Abstract
The coordinated propagation of activity across cortical layers enables simultaneous local computation and inter-areal interactions. A pattern of upward propagation from deeper to more superficial layers, which has been repeatedly demonstrated in spontaneous activity, would allow these functions to occur in parallel. But it remains unclear whether upward propagation also occurs for stimulus evoked activity, and how it relates to activity in other cortical areas. Here we used a new method to analyze relative delays between spikes obtained from simultaneous laminar recordings in primary sensory cortex (S1) of both hemispheres. The results identified systematic spike delays across cortical layers that showed a general upward propagation of activity in evoked and spontaneous activity. Systematic spike delays were also observed between hemispheres. After spikes in one S1 the delays in the other S1 were shortest at infragranular layers and increased in the upward direction. Model comparisons furthermore showed that upward propagation was better explained as a step-wise progression over cortical layers than as a traveling wave.

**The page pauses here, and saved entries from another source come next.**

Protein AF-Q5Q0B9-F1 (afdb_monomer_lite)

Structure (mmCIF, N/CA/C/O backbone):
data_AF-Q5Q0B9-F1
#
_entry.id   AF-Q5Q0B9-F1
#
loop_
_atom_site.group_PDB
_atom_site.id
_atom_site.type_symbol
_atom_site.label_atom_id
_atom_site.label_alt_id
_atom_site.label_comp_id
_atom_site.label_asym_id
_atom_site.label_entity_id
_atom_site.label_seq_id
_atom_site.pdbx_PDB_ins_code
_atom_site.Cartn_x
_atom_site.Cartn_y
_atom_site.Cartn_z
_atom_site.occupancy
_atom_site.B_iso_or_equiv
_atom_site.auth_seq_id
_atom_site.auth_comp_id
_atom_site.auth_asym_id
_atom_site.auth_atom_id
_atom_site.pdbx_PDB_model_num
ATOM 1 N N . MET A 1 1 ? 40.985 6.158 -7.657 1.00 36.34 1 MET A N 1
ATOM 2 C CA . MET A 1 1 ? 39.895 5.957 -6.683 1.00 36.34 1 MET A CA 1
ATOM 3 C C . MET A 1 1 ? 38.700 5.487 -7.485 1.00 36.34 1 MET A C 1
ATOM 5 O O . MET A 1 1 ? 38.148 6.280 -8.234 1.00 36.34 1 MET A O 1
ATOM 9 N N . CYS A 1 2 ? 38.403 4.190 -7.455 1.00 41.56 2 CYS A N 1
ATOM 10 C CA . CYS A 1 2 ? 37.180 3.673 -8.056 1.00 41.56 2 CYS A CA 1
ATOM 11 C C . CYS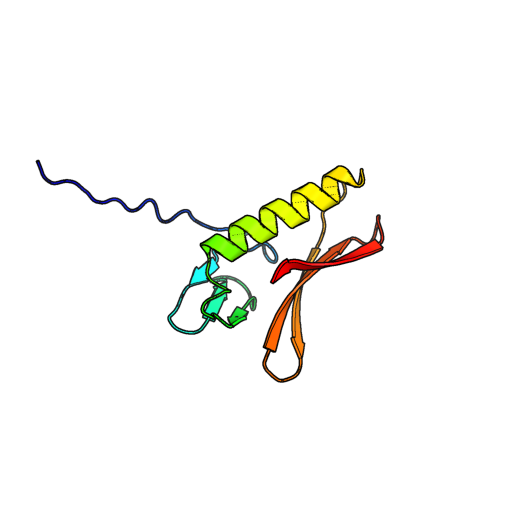 A 1 2 ? 36.052 4.072 -7.108 1.00 41.56 2 CYS A C 1
ATOM 13 O O . CYS A 1 2 ? 35.997 3.575 -5.987 1.00 41.56 2 CYS A O 1
ATOM 15 N N . LEU A 1 3 ? 35.241 5.050 -7.505 1.00 45.59 3 LEU A N 1
ATOM 16 C CA . LEU A 1 3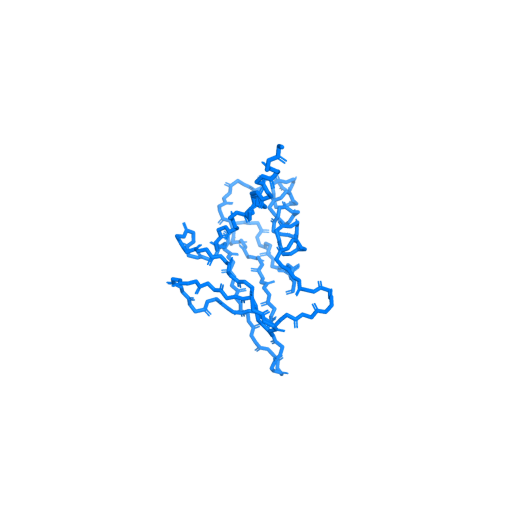 ? 34.000 5.344 -6.807 1.00 45.59 3 LEU A CA 1
ATOM 17 C C . LEU A 1 3 ? 33.077 4.171 -7.124 1.00 45.59 3 LEU A C 1
ATOM 19 O O . LEU A 1 3 ? 32.498 4.120 -8.206 1.00 45.59 3 LEU A O 1
ATOM 23 N N . ASN A 1 4 ? 33.024 3.191 -6.222 1.00 45.84 4 ASN A N 1
ATOM 24 C CA . ASN A 1 4 ? 31.906 2.268 -6.172 1.00 45.84 4 ASN A CA 1
ATOM 25 C C . ASN A 1 4 ? 30.667 3.139 -5.969 1.00 45.84 4 ASN A C 1
ATOM 27 O O . ASN A 1 4 ? 30.377 3.587 -4.865 1.00 45.84 4 ASN A O 1
ATOM 31 N N . SER A 1 5 ? 29.974 3.445 -7.058 1.00 49.16 5 SER A N 1
ATOM 32 C CA . SER A 1 5 ? 28.584 3.865 -7.030 1.00 49.16 5 SER A CA 1
ATOM 33 C C . SER A 1 5 ? 27.762 2.645 -6.631 1.00 49.16 5 SER A C 1
ATOM 35 O O . SER A 1 5 ? 27.071 2.046 -7.450 1.00 49.16 5 SER A O 1
ATOM 37 N N . GLU A 1 6 ? 27.902 2.243 -5.371 1.00 47.25 6 GLU A N 1
ATOM 38 C CA . GLU A 1 6 ? 26.873 1.515 -4.651 1.00 47.25 6 GLU A CA 1
ATOM 39 C C . GLU A 1 6 ? 25.722 2.511 -4.532 1.00 47.25 6 GLU A C 1
ATOM 41 O O . GLU A 1 6 ? 25.630 3.289 -3.586 1.00 47.25 6 GLU A O 1
ATOM 46 N N . GLN A 1 7 ? 24.894 2.587 -5.578 1.00 49.22 7 GLN A N 1
ATOM 47 C CA . GLN A 1 7 ? 23.528 3.037 -5.388 1.00 49.22 7 GLN A CA 1
ATOM 48 C C . GLN A 1 7 ? 22.977 2.079 -4.336 1.00 49.22 7 GLN A C 1
ATOM 50 O O . GLN A 1 7 ? 22.753 0.908 -4.632 1.00 49.22 7 GLN A O 1
ATOM 55 N N . GLU A 1 8 ? 22.881 2.539 -3.089 1.00 50.88 8 GLU A N 1
ATOM 56 C CA . GLU A 1 8 ? 22.055 1.897 -2.077 1.00 50.88 8 GLU A CA 1
ATOM 57 C C . GLU A 1 8 ? 20.635 1.932 -2.643 1.00 50.88 8 GLU A C 1
ATOM 59 O O . GLU A 1 8 ? 19.884 2.885 -2.427 1.00 50.88 8 GLU A O 1
ATOM 64 N N . GLU A 1 9 ? 20.299 0.946 -3.477 1.00 58.75 9 GLU A N 1
ATOM 65 C CA . GLU A 1 9 ? 18.932 0.683 -3.887 1.00 58.75 9 GLU A CA 1
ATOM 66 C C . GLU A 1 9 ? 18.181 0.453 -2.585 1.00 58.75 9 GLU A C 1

The results are in line with the notion that upward propagation functionally integrates activity into local processing at superficial layers, while efficiently allowing for simultaneous inter-areal interactions.
Highlights
The structural organization of cerebral cortex consists of six cortical layers that can be distinguished based on cell-types, circuits and functional selectivity of activity[1,2,3,4]
Peak latencies of population spike likelihoods in iS1 occurred at longer latencies, and they showed considerable variation these suggest that spiking activity first peaked in L6 and L4, followed by activity in supragranular layers (Fig. 2B, supplementary Table S1 for average peak latencies and 95% confidence intervals)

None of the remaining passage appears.